Parasitic nematodes are a major burden for human populations and agriculture, particularly in the developing world. Advances in treatment require better understanding of gene function, but so far approaches to perform functional genomics in parasitic nematodes have been largely unsuccessful. We show CRISPR-Cas9 mediated gene editing in the parasitic nematode N. brasiliensis. We edited the endogenous DNAseII locus to insert a non-functional copy and showed that this reduced expression of DNAseII. High throughput sequencing, presented here of the edited locus in N. brasiliensis genomic DNA confirmed that the endogenous locus was replaced by the non-functional copy with almost 100% accuracy.

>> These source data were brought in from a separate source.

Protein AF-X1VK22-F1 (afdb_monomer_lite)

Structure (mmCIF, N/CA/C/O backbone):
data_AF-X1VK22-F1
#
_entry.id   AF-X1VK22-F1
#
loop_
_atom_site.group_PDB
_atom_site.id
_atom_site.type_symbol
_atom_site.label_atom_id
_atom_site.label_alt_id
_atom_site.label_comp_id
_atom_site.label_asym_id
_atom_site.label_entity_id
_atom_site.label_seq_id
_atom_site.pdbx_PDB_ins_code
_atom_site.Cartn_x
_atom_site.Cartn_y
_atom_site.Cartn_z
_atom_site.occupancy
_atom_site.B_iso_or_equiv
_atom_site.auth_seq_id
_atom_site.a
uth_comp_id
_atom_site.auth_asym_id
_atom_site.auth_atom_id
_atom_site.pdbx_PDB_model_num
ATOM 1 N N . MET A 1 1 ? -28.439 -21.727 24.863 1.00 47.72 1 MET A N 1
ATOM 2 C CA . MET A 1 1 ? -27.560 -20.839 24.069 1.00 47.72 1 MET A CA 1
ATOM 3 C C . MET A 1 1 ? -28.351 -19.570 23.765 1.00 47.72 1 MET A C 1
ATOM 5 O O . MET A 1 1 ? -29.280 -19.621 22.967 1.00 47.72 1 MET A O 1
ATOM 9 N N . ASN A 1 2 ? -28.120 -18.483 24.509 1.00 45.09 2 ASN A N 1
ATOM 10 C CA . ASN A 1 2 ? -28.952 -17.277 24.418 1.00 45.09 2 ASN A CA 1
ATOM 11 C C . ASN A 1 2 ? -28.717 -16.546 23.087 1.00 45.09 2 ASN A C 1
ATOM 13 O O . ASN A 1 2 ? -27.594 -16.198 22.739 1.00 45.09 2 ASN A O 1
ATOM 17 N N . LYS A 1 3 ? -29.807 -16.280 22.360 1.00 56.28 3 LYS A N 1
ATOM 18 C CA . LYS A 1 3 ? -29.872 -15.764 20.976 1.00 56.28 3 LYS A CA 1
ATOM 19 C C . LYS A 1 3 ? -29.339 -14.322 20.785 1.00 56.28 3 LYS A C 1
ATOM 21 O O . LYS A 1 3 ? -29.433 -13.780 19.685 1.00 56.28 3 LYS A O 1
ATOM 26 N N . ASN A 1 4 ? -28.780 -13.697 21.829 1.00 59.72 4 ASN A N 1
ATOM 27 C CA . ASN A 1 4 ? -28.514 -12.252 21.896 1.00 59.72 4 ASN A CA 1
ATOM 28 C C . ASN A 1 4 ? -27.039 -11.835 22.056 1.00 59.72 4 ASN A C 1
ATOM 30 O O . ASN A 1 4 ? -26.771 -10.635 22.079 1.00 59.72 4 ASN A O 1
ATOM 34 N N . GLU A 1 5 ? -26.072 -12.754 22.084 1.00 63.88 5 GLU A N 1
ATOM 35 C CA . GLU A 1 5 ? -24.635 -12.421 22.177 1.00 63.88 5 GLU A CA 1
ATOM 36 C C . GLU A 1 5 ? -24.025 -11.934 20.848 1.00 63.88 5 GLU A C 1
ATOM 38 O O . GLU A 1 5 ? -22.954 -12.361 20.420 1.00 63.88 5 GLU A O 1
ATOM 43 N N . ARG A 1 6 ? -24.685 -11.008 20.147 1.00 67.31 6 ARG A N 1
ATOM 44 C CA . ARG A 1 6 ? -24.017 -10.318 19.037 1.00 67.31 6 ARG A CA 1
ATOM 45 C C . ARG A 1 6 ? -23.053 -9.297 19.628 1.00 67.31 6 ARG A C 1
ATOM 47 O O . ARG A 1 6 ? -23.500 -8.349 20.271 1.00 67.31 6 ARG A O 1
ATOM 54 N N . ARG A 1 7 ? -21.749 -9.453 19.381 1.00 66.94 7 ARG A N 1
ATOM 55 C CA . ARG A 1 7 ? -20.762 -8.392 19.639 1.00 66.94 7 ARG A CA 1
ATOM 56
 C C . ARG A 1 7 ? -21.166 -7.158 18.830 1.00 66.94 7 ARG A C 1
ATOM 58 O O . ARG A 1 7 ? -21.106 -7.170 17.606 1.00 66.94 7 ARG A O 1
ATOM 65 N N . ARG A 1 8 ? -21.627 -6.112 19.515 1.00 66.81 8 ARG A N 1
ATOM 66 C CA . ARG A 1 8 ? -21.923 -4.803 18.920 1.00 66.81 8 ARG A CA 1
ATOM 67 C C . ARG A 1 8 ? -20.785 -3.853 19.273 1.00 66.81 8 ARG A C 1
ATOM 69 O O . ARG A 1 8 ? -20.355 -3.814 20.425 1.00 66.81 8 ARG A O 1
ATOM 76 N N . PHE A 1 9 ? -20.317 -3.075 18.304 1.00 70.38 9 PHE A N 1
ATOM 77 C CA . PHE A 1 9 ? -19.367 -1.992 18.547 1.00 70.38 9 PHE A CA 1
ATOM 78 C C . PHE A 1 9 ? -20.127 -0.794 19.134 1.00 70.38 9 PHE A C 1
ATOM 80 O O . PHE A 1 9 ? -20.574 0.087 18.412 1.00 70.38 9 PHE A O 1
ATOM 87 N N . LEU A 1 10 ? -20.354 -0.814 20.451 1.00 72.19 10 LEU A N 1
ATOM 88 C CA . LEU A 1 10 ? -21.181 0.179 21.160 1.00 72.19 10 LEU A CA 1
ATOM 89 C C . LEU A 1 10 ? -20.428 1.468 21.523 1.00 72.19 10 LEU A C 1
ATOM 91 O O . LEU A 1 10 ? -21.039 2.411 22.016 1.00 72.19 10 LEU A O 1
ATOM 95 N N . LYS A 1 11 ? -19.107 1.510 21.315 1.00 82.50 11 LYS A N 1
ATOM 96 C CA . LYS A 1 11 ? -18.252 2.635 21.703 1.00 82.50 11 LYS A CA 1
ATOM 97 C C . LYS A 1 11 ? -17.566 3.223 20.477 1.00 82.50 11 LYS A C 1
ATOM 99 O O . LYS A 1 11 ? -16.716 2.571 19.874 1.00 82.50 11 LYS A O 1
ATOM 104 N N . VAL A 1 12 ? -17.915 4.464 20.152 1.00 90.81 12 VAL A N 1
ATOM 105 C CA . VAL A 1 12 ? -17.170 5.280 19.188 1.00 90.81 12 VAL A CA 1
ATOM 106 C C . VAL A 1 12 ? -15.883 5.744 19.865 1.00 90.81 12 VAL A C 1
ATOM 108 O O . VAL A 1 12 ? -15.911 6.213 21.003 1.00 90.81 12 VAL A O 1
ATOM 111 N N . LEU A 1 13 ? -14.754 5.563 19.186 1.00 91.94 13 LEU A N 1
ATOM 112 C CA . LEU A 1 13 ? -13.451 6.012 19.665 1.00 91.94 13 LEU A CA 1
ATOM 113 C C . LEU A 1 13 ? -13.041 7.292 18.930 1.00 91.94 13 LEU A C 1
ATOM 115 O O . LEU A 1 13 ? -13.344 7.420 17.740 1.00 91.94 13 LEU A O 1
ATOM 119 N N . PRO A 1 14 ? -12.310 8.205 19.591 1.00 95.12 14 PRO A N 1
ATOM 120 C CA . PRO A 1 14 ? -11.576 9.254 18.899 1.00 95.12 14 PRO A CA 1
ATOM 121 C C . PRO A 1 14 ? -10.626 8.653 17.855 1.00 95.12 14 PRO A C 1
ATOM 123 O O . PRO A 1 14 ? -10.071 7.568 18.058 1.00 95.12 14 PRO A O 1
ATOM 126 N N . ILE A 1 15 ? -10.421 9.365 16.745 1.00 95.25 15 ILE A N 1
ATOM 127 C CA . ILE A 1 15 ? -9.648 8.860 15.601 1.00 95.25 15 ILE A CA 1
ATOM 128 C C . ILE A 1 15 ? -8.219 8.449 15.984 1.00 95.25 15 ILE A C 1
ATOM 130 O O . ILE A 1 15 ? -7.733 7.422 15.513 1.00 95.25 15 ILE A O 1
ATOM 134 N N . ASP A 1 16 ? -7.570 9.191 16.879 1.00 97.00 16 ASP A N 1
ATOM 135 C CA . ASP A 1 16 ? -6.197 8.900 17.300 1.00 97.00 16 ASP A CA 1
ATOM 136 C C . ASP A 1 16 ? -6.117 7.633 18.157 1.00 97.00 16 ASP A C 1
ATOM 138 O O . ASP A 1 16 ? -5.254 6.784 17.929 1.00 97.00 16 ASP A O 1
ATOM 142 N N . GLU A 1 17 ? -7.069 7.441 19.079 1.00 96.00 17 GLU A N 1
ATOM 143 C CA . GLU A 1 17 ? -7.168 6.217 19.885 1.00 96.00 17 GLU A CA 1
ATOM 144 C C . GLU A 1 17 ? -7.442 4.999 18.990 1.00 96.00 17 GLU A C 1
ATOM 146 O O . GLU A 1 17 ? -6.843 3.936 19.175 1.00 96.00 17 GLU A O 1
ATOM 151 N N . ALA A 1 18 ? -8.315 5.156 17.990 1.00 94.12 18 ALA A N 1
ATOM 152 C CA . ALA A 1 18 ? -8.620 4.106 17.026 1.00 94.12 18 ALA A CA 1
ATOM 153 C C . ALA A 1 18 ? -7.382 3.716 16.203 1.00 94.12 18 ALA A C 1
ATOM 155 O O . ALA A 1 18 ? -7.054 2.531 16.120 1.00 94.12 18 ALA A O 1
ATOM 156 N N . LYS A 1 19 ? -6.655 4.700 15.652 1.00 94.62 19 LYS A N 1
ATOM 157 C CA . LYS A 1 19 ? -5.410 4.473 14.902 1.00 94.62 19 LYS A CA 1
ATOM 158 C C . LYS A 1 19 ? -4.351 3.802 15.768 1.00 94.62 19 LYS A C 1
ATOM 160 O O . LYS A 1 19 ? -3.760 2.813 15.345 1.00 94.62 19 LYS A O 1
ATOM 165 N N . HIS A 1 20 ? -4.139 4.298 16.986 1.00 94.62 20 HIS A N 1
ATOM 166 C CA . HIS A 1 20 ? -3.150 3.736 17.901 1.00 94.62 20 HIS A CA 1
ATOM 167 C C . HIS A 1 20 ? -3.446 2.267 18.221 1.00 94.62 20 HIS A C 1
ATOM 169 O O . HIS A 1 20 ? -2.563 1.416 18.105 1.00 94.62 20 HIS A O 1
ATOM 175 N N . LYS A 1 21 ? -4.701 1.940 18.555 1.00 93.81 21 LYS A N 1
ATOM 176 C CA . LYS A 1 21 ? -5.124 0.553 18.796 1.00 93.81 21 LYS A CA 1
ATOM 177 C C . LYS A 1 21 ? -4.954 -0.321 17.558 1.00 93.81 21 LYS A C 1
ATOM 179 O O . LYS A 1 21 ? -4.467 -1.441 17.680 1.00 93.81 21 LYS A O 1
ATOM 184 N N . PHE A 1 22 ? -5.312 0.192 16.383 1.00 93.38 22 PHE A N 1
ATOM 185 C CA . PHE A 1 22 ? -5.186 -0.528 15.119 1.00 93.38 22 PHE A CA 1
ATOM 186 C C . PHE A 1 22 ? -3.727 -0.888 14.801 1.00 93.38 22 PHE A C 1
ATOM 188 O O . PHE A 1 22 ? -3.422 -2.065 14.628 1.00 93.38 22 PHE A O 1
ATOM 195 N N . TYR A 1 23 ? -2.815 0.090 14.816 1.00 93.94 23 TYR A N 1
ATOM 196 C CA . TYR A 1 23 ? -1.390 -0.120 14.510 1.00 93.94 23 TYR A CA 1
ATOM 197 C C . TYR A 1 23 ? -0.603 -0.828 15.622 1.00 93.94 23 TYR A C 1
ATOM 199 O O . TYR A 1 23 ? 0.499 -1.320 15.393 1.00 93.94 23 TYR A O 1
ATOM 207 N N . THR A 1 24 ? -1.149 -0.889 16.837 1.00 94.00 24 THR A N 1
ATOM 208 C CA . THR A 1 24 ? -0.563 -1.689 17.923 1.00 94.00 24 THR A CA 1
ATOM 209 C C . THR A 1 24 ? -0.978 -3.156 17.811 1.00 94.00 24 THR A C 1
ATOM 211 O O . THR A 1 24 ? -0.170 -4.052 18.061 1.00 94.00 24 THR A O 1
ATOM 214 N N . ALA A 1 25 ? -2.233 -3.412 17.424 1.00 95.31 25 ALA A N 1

寄生线虫（Parasitic nematodes）对人类社会与农业生产造成了沉重负担，在发展中地区尤为突出。治疗手段的研发升级有赖于对其基因功能的深入解析，但迄今针对寄生线虫开展功能基因组学研究的方法大多未能取得有效进展。本研究证实，CRISPR-Cas9系统（CRISPR-Cas9）介导的基因编辑技术可应用于寄生线虫巴西日圆线虫（Nippostrongylus brasiliensis，简称N. brasiliensis）。我们通过编辑其内源脱氧核糖核酸酶II（DNAse II）基因座，插入一段无功能拷贝，并证实该操作可降低脱氧核糖核酸酶II的表达水平。本研究中针对巴西日圆线虫基因组DNA内编辑位点的高通量测序（High-throughput sequencing）结果证实，内源基因座已被无功能拷贝精准替换，替换准确率接近100%。